Week in review: Activists on the prowl

Here’s a recap of this week’s most popular stories on SeafoodSource:

1) On tour in Norway: After calling out Cermaq last week, The Pure Salmon Campaign set its sights on Marine Harvest this week. During a weeklong tour of Norway’s farmed salmon industry, the organization targeted Marine Harvest for failing to prevent sea lice infestations in Canada, an infectious salmon anemia outbreak in Chile and farmed salmon escapes worldwide, among other shortcomings.

2) Come together: The war on seafood fraud seems endless. But industry and government came one step closer to finding a solution on Thursday when the Better Seafood Bureau and six U.S. agencies met in Washington, D.C., to discuss ways to clamp down on common forms of seafood fraud such as short-weighting.

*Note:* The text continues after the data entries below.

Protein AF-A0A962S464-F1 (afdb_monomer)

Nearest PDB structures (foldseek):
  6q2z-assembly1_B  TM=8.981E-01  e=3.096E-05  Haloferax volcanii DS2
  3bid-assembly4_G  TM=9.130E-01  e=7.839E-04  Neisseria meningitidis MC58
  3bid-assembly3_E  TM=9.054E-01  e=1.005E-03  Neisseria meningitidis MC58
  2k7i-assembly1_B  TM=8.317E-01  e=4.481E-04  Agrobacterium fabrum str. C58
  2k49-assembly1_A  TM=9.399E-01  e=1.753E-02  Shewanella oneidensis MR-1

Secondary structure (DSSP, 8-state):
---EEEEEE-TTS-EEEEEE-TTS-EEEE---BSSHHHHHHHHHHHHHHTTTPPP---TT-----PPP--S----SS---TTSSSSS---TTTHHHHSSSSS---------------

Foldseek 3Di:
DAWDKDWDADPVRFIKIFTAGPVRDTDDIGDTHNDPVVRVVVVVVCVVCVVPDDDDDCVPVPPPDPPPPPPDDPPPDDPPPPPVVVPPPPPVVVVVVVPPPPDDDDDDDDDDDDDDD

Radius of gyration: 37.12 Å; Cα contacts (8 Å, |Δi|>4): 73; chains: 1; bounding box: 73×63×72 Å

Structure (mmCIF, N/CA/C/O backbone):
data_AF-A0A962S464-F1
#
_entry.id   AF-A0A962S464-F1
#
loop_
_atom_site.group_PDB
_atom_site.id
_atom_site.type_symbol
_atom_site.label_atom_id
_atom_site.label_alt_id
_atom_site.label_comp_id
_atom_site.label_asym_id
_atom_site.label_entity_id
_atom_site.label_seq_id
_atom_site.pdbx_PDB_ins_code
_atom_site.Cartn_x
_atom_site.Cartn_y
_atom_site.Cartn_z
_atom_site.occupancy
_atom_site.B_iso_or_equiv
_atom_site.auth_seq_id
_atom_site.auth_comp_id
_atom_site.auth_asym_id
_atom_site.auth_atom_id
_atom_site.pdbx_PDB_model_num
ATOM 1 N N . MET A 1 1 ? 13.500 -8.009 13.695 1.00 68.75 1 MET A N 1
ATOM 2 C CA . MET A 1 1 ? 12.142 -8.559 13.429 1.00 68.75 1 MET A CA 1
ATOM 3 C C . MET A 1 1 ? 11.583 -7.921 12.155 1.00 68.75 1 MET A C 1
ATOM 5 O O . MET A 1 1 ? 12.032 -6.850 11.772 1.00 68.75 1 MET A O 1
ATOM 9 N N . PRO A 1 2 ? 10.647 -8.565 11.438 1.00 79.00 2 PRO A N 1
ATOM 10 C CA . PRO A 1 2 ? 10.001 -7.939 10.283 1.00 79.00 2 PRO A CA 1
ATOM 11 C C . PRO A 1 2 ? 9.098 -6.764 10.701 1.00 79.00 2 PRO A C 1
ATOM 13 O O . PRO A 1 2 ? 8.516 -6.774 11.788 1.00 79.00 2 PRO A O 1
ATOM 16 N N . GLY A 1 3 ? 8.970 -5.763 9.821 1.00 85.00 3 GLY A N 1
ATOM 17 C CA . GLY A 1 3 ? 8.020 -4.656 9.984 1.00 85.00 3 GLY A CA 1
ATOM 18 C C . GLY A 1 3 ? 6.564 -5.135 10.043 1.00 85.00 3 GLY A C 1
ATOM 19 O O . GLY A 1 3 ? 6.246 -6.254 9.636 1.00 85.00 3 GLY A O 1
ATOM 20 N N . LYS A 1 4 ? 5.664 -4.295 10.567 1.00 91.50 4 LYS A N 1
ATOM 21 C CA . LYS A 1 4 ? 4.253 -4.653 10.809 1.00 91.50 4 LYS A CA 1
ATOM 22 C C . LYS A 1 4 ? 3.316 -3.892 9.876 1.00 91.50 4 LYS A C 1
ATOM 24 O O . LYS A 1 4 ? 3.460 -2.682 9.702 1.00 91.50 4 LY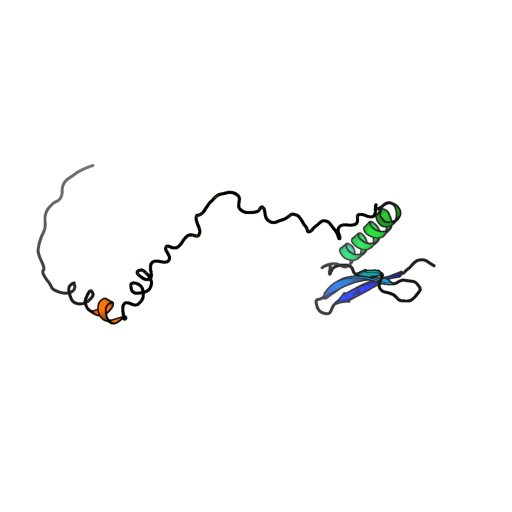S A O 1
ATOM 29 N N . PHE A 1 5 ? 2.327 -4.597 9.327 1.00 94.12 5 PHE A N 1
ATOM 30 C CA . PHE A 1 5 ? 1.213 -3.985 8.606 1.00 94.12 5 PHE A CA 1
ATOM 31 C C . PHE A 1 5 ? 0.083 -3.632 9.572 1.00 94.12 5 PHE A C 1
ATOM 33 O O . PHE A 1 5 ? -0.443 -4.498 10.270 1.00 94.12 5 PHE A O 1
ATOM 40 N N . GLU A 1 6 ? -0.323 -2.368 9.575 1.00 94.00 6 GLU A N 1
ATOM 41 C CA . GLU A 1 6 ? -1.473 -1.883 10.334 1.00 94.00 6 GLU A CA 1
ATOM 42 C C . GLU A 1 6 ? -2.597 -1.501 9.375 1.00 94.00 6 GLU A C 1
ATOM 44 O O . GLU A 1 6 ? -2.417 -0.637 8.516 1.00 94.00 6 GLU A O 1
ATOM 49 N N . LEU A 1 7 ? -3.760 -2.133 9.533 1.00 94.81 7 LEU A N 1
ATOM 50 C CA . LEU A 1 7 ? -4.970 -1.837 8.771 1.00 94.81 7 LEU A CA 1
ATOM 51 C C . LEU A 1 7 ? -5.931 -1.018 9.637 1.00 94.81 7 LEU A C 1
ATOM 53 O O . LEU A 1 7 ? -6.308 -1.451 10.726 1.00 94.81 7 LEU A O 1
ATOM 57 N N . TYR A 1 8 ? -6.376 0.126 9.131 1.00 94.56 8 TYR A N 1
ATOM 58 C CA . TYR A 1 8 ? -7.314 1.005 9.822 1.00 94.56 8 TYR A CA 1
ATOM 59 C C . TYR A 1 8 ? -8.376 1.548 8.861 1.00 94.56 8 TYR A C 1
ATOM 61 O O . TYR A 1 8 ? -8.228 1.508 7.636 1.00 94.56 8 TYR A O 1
ATOM 69 N N . LYS A 1 9 ? -9.482 2.030 9.429 1.00 94.75 9 LYS A N 1
ATOM 70 C CA . LYS A 1 9 ? -10.576 2.661 8.685 1.00 94.75 9 LYS A CA 1
ATOM 71 C C . LYS A 1 9 ? -10.459 4.178 8.828 1.00 94.75 9 LYS A C 1
ATOM 73 O O . LYS A 1 9 ? -10.283 4.666 9.941 1.00 94.75 9 LYS A O 1
ATOM 78 N N . ASP A 1 10 ? -10.510 4.905 7.715 1.00 91.56 10 ASP A N 1
ATOM 79 C CA . ASP A 1 10 ? -10.517 6.369 7.720 1.00 91.56 10 ASP A CA 1
ATOM 80 C C . ASP A 1 10 ? -11.915 6.930 8.044 1.00 91.56 10 ASP A C 1
ATOM 82 O O . ASP A 1 10 ? -12.912 6.209 8.074 1.00 91.56 10 ASP A O 1
ATOM 86 N N . VAL A 1 11 ? -11.990 8.245 8.273 1.00 92.31 11 VAL A N 1
ATOM 87 C CA . VAL A 1 11 ? -13.250 8.963 8.555 1.00 92.31 11 VAL A CA 1
ATOM 88 C C . VAL A 1 11 ? -14.262 8.920 7.403 1.00 92.31 11 VAL A C 1
ATOM 90 O O . VAL A 1 11 ? -15.421 9.262 7.592 1.00 92.31 11 VAL A O 1
ATOM 93 N N . ARG A 1 12 ? -13.831 8.526 6.200 1.00 92.19 12 ARG A N 1
ATOM 94 C CA . ARG A 1 12 ? -14.661 8.358 4.998 1.00 92.19 12 ARG A CA 1
ATOM 95 C C . ARG A 1 12 ? -15.000 6.884 4.755 1.00 92.19 12 ARG A C 1
ATOM 97 O O . ARG A 1 12 ? -15.293 6.505 3.623 1.00 92.19 12 ARG A O 1
ATOM 104 N N . ASP A 1 13 ? -14.912 6.060 5.796 1.00 92.31 13 ASP A N 1
ATOM 105 C CA . ASP A 1 13 ? -15.186 4.628 5.775 1.00 92.31 13 ASP A CA 1
ATOM 106 C C . ASP A 1 13 ? -14.328 3.810 4.796 1.00 92.31 13 ASP A C 1
ATOM 108 O O . ASP A 1 13 ? -14.693 2.690 4.431 1.00 92.31 13 ASP A O 1
ATOM 112 N N . ARG A 1 14 ? -13.157 4.319 4.399 1.00 94.62 14 ARG A N 1
ATOM 113 C CA . ARG A 1 14 ? -12.224 3.579 3.543 1.00 94.62 14 ARG A CA 1
ATOM 114 C C . ARG A 1 14 ? -11.181 2.845 4.365 1.00 94.62 14 ARG A C 1
ATOM 116 O O . ARG A 1 14 ? -10.677 3.355 5.361 1.00 94.62 14 ARG A O 1
ATOM 123 N N . TYR A 1 15 ? -10.825 1.652 3.913 1.00 95.75 15 TYR A N 1
ATOM 124 C CA . TYR A 1 15 ? -9.791 0.820 4.510 1.00 95.75 15 TYR A CA 1
ATOM 125 C C . TYR A 1 15 ? -8.435 1.197 3.933 1.00 95.75 15 TYR A C 1
ATOM 127 O O . TYR A 1 15 ? -8.227 1.095 2.728 1.00 95.75 15 TYR A O 1
ATOM 135 N N . ARG A 1 16 ? -7.514 1.618 4.794 1.00 94.75 16 ARG A N 1
ATOM 136 C CA . ARG A 1 16 ? -6.129 1.932 4.438 1.00 94.75 16 ARG A CA 1
ATOM 137 C C . ARG A 1 16 ? -5.203 1.059 5.259 1.00 94.75 16 ARG A C 1
ATOM 139 O O . ARG A 1 16 ? -5.538 0.669 6.378 1.00 94.75 16 ARG A O 1
ATOM 146 N N . PHE A 1 17 ? -4.029 0.784 4.715 1.00 95.38 17 PHE A N 1
ATOM 147 C CA . PHE A 1 17 ? -2.977 0.103 5.451 1.00 95.38 17 PHE A CA 1
ATOM 148 C C . PHE A 1 17 ? -1.685 0.900 5.416 1.00 95.38 17 PHE A C 1
ATOM 150 O O . PHE A 1 17 ? -1.452 1.698 4.511 1.00 95.38 17 PHE A O 1
ATOM 157 N N . ARG A 1 18 ? -0.839 0.671 6.412 1.00 95.44 18 ARG A N 1
ATOM 158 C CA . ARG A 1 18 ? 0.514 1.215 6.468 1.00 95.44 18 ARG A CA 1
ATOM 159 C C . ARG A 1 18 ? 1.498 0.153 6.925 1.00 95.44 18 ARG A C 1
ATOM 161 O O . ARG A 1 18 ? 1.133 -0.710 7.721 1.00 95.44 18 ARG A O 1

3) Greenpeace on the offensive: Canadian retailers, including Safeway, A&P and Sobeys, were busy this week fending off Greenpeace. At a Safeway store in Victoria, British Columbia, four Greenpeace activists chained and locked the doors of a frozen seafood case, filled a shopping cart with red list species and then wrapped yellow “Oceans Crime Scene” tape around the case and cart. Greenpeace is trying to persuade the supermarket chains to stop selling seafood it says is harvested or farmed in an environmentally irresponsible manner.